La implacable oposición de la
derecha al Gobierno socialista
no se despliega en todos
los frentes posibles. Hay
un terreno excluido de significativa
importancia: nada menos que la política
económica y social. En el mismo
sentido, el acoso de la derecha
no se lleva a cabo por todos sus sectores
e instituciones: frente a la actuación
bravucona y de verdaderos
energúmenos de la dirección del PP,
la gran burguesía, los empresarios,
la patronal evitan toda crítica y mantienen
una discreta aprobación del
Gobierno Zapatero. Puede decirse
sin tapujos que la política económica
y social del Gobierno socialista es respaldada
sin fisuras por toda la derecha,
pues su carácter neoliberal está
fuera de toda duda.

Como botones de muestra quizás
no hay dos ejemplos mejores que la
reforma última del sistema fiscal y
los propósitos de reforma de la Seguridad
Social. Por un lado, la desahogada
situación financiera del Estado
no se ha utilizado para mejorar el
muy degradado y bastante raquítico
‘estado del bienestar’, sino para aliviar
la presión fiscal a las rentas altas
y los rendimientos del capital, agravando
la injusta distribución de las
cargas impositivas. Como es sabido,
se ha bajado el tipo máximo del IRPF
del 45% al 43%; se ha homogeneizado
un tratamiento escandaloso de todas
las plusvalías eliminándose la
distinción entre si fueron generadas
en menos o más de un año; y se ha
reducido el tipo del impuesto de sociedades,
en unos momentos en
los que los beneficios inundan las
arcas de las empresas (en 2006 el
crecimiento medio de las del IBEX
ha aumentado el 31%). En suma,
más ventajas y más dinero para los
ricos y los poderosos.

Reforma que algo queda

Por otro lado, el Gobierno ha decidido
acometer una nueva reforma la
Seguridad Social con el objetivo, en
primer lugar, de recortar derechos, y
en segundo, de estimular la vida laboral
de los trabajadores. Para ello
se ampara en estudios interesados y
manipulados, pues estos parten de
simplificaciones y extrapolaciones
más que discutibles y juegan con el
dato del tiempo para proyectar una
crisis del sistema, que puede ser en
el 2025, en el 2050 o más tarde. Una
preocupación, cabe resaltarlo, que
no se extiende a ningún otro problema
de la sociedad. Bastaría partir de
otras hipótesis justificadas para alcanzar
conclusiones diametralmente
diferentes, pero siempre hay en un
prestigioso economista, un consejero
aúlico, un servicio de estudios de
la banca o un organismo internacional
que descubre la insostenibilidad
del sistema de pensiones en el futuro
si no se acometen reformas, dirigidas
a recordar los derechos de los
trabajadores, sobre todo los peor
colocados en el escalafón social.

Con un afán justiciero digno de
mejor causa, el de incrementar la correspondencia
entre aportaciones y
prestaciones, el de reducir el carácter
solidario y de reparto del sistema
para aproximarlo al de capitalización
individual, se proyecta elevar el periodo
mínimo de cotización para acceder
a la pensión de jubilación desde
los 12’5 años actuales a los 15,
quedando pendiente para la siguiente
ocasión el subir el periodo de cómputo
de los años cotizados para determinar
la base de la pensión.

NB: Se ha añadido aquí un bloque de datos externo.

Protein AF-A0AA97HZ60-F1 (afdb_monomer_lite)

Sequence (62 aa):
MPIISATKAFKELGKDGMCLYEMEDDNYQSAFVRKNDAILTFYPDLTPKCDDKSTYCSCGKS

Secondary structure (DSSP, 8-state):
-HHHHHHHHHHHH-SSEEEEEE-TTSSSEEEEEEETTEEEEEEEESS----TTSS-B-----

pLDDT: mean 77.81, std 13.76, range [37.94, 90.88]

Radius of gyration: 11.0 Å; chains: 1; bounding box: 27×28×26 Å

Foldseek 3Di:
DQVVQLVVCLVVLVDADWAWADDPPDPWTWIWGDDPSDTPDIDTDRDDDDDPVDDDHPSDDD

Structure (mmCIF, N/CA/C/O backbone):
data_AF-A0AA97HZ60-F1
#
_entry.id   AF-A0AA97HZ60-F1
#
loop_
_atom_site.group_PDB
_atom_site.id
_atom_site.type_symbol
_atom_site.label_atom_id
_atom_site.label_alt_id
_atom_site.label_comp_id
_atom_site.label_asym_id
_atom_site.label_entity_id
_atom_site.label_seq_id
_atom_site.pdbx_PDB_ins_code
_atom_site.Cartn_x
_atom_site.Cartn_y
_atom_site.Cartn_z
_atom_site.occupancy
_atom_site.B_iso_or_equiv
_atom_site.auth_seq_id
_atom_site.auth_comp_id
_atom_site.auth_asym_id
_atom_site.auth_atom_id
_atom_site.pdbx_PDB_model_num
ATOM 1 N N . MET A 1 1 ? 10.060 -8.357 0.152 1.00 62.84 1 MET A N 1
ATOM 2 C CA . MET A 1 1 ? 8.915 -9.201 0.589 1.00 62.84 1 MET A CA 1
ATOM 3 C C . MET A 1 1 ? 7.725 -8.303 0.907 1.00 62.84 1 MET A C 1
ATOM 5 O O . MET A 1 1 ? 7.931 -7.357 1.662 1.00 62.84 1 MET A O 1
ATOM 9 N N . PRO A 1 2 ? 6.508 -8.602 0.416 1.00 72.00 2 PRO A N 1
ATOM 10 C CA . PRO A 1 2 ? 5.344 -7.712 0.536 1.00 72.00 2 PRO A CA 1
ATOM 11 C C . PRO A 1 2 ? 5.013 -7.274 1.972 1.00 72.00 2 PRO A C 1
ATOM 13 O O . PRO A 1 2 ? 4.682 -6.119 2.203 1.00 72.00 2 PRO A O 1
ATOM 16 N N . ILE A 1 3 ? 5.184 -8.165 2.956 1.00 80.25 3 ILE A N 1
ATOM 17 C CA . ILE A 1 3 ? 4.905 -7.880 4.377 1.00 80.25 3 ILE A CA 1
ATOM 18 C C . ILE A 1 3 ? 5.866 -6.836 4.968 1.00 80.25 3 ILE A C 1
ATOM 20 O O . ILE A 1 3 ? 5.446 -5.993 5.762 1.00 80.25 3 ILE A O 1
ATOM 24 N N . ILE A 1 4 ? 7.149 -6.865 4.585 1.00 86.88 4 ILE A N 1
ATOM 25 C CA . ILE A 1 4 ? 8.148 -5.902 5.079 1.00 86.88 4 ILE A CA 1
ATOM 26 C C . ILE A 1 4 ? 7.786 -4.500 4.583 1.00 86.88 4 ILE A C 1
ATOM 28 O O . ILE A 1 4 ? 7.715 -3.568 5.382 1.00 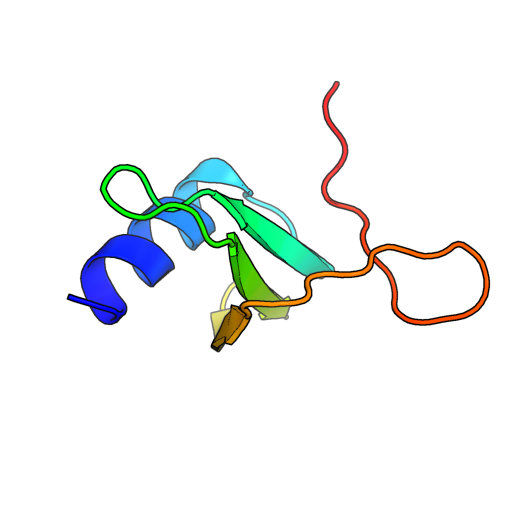86.88 4 ILE A O 1
ATOM 32 N N . SER A 1 5 ? 7.482 -4.373 3.291 1.00 87.69 5 SER A N 1
ATOM 33 C CA . SER A 1 5 ? 7.078 -3.108 2.669 1.00 87.69 5 SER A CA 1
ATOM 34 C C . SER A 1 5 ? 5.755 -2.586 3.240 1.00 87.69 5 SER A C 1
ATOM 36 O O . SER A 1 5 ? 5.674 -1.418 3.599 1.00 87.69 5 SER A O 1
ATOM 38 N N . ALA A 1 6 ? 4.758 -3.454 3.449 1.00 85.62 6 ALA A N 1
ATOM 39 C CA . ALA A 1 6 ? 3.496 -3.076 4.093 1.00 85.62 6 ALA A CA 1
ATOM 40 C C . ALA A 1 6 ? 3.699 -2.546 5.524 1.00 85.62 6 ALA A C 1
ATOM 42 O O . ALA A 1 6 ? 3.052 -1.586 5.940 1.00 85.62 6 ALA A O 1
ATOM 43 N N . THR A 1 7 ? 4.623 -3.151 6.279 1.00 87.94 7 THR A N 1
ATOM 44 C CA . THR A 1 7 ? 4.940 -2.729 7.652 1.00 87.94 7 THR A CA 1
ATOM 45 C C . THR A 1 7 ? 5.691 -1.395 7.680 1.00 87.94 7 THR A C 1
ATOM 47 O O . THR A 1 7 ? 5.435 -0.577 8.565 1.00 87.94 7 THR A O 1
ATOM 50 N N . LYS A 1 8 ? 6.600 -1.153 6.723 1.00 90.19 8 LYS A N 1
ATOM 51 C CA . LYS A 1 8 ? 7.249 0.157 6.542 1.00 90.19 8 LYS A CA 1
ATOM 52 C C . LYS A 1 8 ? 6.210 1.233 6.210 1.00 90.19 8 LYS A C 1
ATOM 54 O O . LYS A 1 8 ? 6.099 2.205 6.953 1.00 90.19 8 LYS A O 1
ATOM 59 N N . ALA A 1 9 ? 5.367 0.985 5.204 1.00 86.75 9 ALA A N 1
ATOM 60 C CA . ALA A 1 9 ? 4.281 1.880 4.805 1.00 86.75 9 ALA A CA 1
ATOM 61 C C . ALA A 1 9 ? 3.345 2.221 5.978 1.00 86.75 9 ALA A C 1
ATOM 63 O O . ALA A 1 9 ? 2.996 3.381 6.181 1.00 86.75 9 ALA A O 1
ATOM 64 N N . PHE A 1 10 ? 2.993 1.234 6.809 1.00 86.56 10 PHE A N 1
ATOM 65 C CA . PHE A 1 10 ? 2.158 1.451 7.991 1.00 86.56 10 PHE A CA 1
ATOM 66 C C . PHE A 1 10 ? 2.773 2.432 9.000 1.00 86.56 10 PHE A C 1
ATOM 68 O O . PHE A 1 10 ? 2.055 3.271 9.551 1.00 86.56 10 PHE A O 1
ATOM 75 N N . LYS A 1 11 ? 4.089 2.342 9.231 1.00 87.69 11 LYS A N 1
ATOM 76 C CA . LYS A 1 11 ? 4.822 3.234 10.143 1.00 87.69 11 LYS A CA 1
ATOM 77 C C . LYS A 1 11 ? 5.022 4.629 9.555 1.00 87.69 11 LYS A C 1
ATOM 79 O O . LYS A 1 11 ? 4.892 5.606 10.282 1.00 87.69 11 LYS A O 1
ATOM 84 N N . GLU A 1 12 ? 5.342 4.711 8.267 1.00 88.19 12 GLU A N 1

Esto
es, menos derechos y más dificultades
para los débiles y desprotegidos,
cuando la precariedad del trabajo en
nuestro país alcanza cotas insólitas
en Europa y sigue afectando a un tercio
de los trabajadores a pesar de las
reformas laborales llevadas a cabo,
que con la justificación de reducirla
han supuesto abaratar los salarios y
aumentar los beneficios.

A pesar del ruido y la furia que recorre
al país, existe al mismo tiempo
una paz social de cementerio. La
gran tensión, la enorme crispación
partidaria que sacude la vida política,
no tiene base ni traducción en el
terreno social. Se comprende que la
derecha, con habilidad, module y
compartimente su oposición a la acción
del Gobierno, sabiendo que para
preservar sus intereses, no podría
ir más allá, en las cuestiones económicas
y sociales, que el PSOE sin
suscitar un fuerte rechazo popular.
La socialdemocracia cuando gobierna
desempeña a veces este
desgraciado papel. Sin embargo,
estos trabajos sucios suelen realizarlos
en momentos de crisis y no en situaciones
económicas boyantes y
cuando no hay agitación social. Por
eso resulta tan lamentable que un
Gobierno aupado con los votos de
los trabajadores se revuelva contra
ellos, los olvide y sea tan diligente
con la burguesía. Ahora tocarían reformas,
que la socialdemocracia
mostrase su cara buena, y no nuevas
agresiones a los derechos y condiciones
de vida de las capas populares.

Silencios

Con todo, aun es más sorprendente
la nula reacción de las organizaciones
sindicales a esta orientación política
y la falta de coherencia y firmeza
de los partidos de izquierda, particularmente
de IU, para rechazar y tratar
de combatir la política neoliberal
del gobierno Zapatero. De hecho, la
reforma de la Seguridad Social es el
desarrollo de un pacto alcanzado en
2006 entre el Gobierno, la patronal
y los sindicatos. Estos, mientras rehuyen
toda la lucha social, mientras
dan la espalda a sus deberes,
pretenden salvar la cara erigiéndose
en promotores de manifestaciones
por la paz y la vida, mientras los
obreros, entre otros muchos problemas,
mueren en accidentes laborales
como chinches.

Por parte de IU, a pesar del enorme
espacio que ha cedido el PSOE
para construir una oposición y levantar
una alternativa al neoliberalismo,
aun no ha encontrado un
terreno propio. Deambula perdida
entre la oposición y el respaldo
al Gobierno, tratando de vivir de
migajas institucionales y mediáticas,
y olvidando su tarea de erigir un
proyecto alternativo de sociedad, con
su correspondiente base social.

Volviendo a la Seguridad Social,
cuando se dirige la atención manipuladamente
a su potencial crisis, se
puede estar labrando un fraude histórico
a los trabajadores, a través de
hacerlos cotizar durante muchos
años, pero no los suficientes como
para adquirir el derecho a una pensión
contributiva. Piénsese en la degradación
actual del mercado de trabajo,
con muchos trabajadores fuera
de toda legalidad, en la precariedad
de los contratos y en los millones de
trabajadores inmigrantes que pueden
tener que volver a sus países
cuando cambien las condiciones
económicas, pues en modo alguno
puede descartarse una crisis, dado el
modelo actual de crecimiento sustentado
en la construcción y los graves
desequilibrios de la economía española,
en particular el déficit exterior.
Mientras la gran preocupación
dominante es si la Seguridad Social
podrá soportar a los futuros pensionistas,
puede que muchos de estos
desaparezcan con el tiempo como
consecuencia de las normas cada vez
más duras que rigen el sistema.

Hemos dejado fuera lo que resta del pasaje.